Sejujurnya, Sefan tidak banyak berharap dengan kehidupan universitasnya. Baginya, yang penting ada gelar sarjana sudah sangat cukup. Yah, jika saja orang tuanya bukan kelompok konservatif tipe penuntut kehidupan personal dan status anak-anaknya Sefan mah ogah kuliah. Jika pun harus, ia akan lebih memilih nembak kampus sederhana.
Sayangnya, Sefan lahir dari keluarga yang enggan kompromi dengan pendapat anak-anaknya. Alasan mereka sama dengan semua omongan klise orang dewasa di luar sana—ini semua untuk kebaikan Sefan sendiri.
Kebaikan yang bahkan tidak memerlukan pendapatnya di dalam. Omong kosong.

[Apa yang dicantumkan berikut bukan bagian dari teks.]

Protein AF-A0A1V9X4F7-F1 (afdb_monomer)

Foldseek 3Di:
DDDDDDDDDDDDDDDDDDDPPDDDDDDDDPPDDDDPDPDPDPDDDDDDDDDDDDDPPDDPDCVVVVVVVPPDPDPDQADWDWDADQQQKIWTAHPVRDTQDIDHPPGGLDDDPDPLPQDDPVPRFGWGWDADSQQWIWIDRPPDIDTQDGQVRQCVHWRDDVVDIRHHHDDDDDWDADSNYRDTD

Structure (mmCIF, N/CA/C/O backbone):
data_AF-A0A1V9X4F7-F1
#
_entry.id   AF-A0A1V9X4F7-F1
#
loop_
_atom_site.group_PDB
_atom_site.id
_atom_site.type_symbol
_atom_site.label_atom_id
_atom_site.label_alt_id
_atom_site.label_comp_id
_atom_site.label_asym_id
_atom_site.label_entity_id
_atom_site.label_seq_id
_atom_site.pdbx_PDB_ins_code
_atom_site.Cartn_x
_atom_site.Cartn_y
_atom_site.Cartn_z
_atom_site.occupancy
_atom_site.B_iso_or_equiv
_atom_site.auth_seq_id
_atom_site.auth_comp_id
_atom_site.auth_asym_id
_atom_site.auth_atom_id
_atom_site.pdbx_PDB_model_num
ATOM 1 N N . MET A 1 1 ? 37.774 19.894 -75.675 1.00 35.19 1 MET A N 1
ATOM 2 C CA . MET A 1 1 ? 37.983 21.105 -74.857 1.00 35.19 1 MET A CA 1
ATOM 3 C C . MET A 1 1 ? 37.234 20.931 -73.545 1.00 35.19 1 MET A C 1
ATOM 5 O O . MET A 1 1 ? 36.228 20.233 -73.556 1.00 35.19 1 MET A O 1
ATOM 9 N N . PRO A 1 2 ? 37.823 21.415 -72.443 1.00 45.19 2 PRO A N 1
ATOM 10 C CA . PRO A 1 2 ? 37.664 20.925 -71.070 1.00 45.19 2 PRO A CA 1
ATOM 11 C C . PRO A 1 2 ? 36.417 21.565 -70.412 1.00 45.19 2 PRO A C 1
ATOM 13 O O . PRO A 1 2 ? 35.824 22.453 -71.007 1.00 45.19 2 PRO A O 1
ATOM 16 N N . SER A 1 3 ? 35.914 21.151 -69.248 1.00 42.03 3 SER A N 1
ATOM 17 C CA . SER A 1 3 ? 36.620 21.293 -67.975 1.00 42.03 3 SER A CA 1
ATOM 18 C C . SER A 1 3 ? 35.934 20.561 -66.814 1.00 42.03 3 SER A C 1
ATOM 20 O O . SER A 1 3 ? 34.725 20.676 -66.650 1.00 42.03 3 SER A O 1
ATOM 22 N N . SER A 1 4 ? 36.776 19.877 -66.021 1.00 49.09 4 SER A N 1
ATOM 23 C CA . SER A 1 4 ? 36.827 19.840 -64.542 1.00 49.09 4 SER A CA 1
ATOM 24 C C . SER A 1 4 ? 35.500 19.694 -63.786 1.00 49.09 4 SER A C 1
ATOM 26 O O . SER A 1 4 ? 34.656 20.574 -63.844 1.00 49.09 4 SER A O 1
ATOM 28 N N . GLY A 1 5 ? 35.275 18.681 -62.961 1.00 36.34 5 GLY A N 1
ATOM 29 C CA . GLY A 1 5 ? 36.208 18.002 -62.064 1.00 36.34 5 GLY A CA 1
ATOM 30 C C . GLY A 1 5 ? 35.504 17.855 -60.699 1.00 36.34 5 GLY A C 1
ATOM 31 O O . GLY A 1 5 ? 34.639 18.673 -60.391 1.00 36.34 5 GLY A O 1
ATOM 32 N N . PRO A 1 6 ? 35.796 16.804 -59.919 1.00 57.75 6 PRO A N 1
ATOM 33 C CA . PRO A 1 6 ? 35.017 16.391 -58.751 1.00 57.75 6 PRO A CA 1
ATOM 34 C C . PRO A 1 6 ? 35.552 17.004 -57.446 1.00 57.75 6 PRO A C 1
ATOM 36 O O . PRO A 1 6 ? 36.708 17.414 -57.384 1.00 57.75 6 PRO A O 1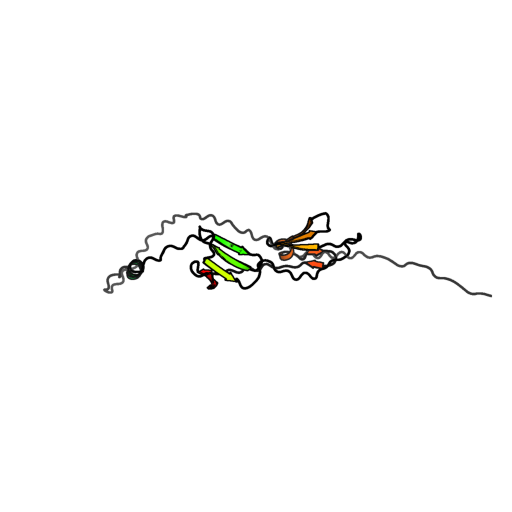
ATOM 39 N N . SER A 1 7 ? 34.769 16.954 -56.367 1.00 39.72 7 SER A N 1
ATOM 40 C CA . SER A 1 7 ? 35.314 17.046 -55.006 1.00 39.72 7 SER A CA 1
ATOM 41 C C . SER A 1 7 ? 34.598 16.074 -54.071 1.00 39.72 7 SER A C 1
ATOM 43 O O . SER A 1 7 ? 33.392 16.155 -53.847 1.00 39.72 7 SER A O 1
ATOM 45 N N . HIS A 1 8 ? 35.400 15.118 -53.614 1.00 41.00 8 HIS A N 1
ATOM 46 C CA . HIS A 1 8 ? 35.145 14.073 -52.631 1.00 41.00 8 HIS A CA 1
ATOM 47 C C . HIS A 1 8 ? 35.401 14.647 -51.203 1.00 41.00 8 HIS A C 1
ATOM 49 O O . HIS A 1 8 ? 35.270 15.857 -51.041 1.00 41.00 8 HIS A O 1
ATOM 55 N N . PRO A 1 9 ? 35.694 13.831 -50.177 1.00 48.72 9 PRO A N 1
ATOM 56 C CA . PRO A 1 9 ? 34.943 13.655 -48.936 1.00 48.72 9 PRO A CA 1
ATOM 57 C C . PRO A 1 9 ? 35.568 14.373 -47.714 1.00 48.72 9 PRO A C 1
ATOM 59 O O . PRO A 1 9 ? 36.563 15.075 -47.843 1.00 48.72 9 PRO A O 1
ATOM 62 N N . ASP A 1 10 ? 34.984 14.093 -46.544 1.00 36.12 10 ASP A N 1
ATOM 63 C CA . ASP A 1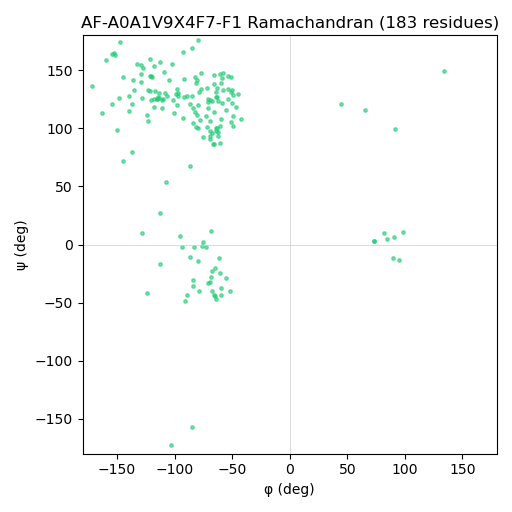 10 ? 35.544 14.216 -45.190 1.00 36.12 10 ASP A CA 1
ATOM 64 C C . ASP A 1 10 ? 35.894 15.615 -44.663 1.00 36.12 10 ASP A C 1
ATOM 66 O O . ASP A 1 10 ? 36.851 16.246 -45.086 1.00 36.12 10 ASP A O 1
ATOM 70 N N . ASP A 1 11 ? 35.184 16.017 -43.604 1.00 34.34 11 ASP A N 1
ATOM 71 C CA . ASP A 1 11 ? 35.812 16.749 -42.504 1.00 34.34 11 ASP A CA 1
ATOM 72 C C . ASP A 1 11 ? 35.080 16.465 -41.180 1.00 34.34 11 ASP A C 1
ATOM 74 O O . ASP A 1 11 ? 34.040 17.037 -40.850 1.00 34.34 11 ASP A O 1
ATOM 78 N N . VAL A 1 12 ? 35.656 15.534 -40.415 1.00 44.59 12 VAL A N 1
ATOM 79 C CA . VAL A 1 12 ? 35.668 15.565 -38.949 1.00 44.59 12 VAL A CA 1
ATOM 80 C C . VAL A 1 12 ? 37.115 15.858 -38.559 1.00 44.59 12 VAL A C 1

Sefan meneguk gelas kopinya tenang; merasakan cairan dingin dengan rasa pahit yang kuat menyebar di lidahnya. Alisnya tertaut samar, entah karena rasa yang dikecapnya atau bayangan yang terlintas tentang masa depan tertata nan melelahkan yang telah dipersiapkan oleh orang tuanya untuk ia jalani.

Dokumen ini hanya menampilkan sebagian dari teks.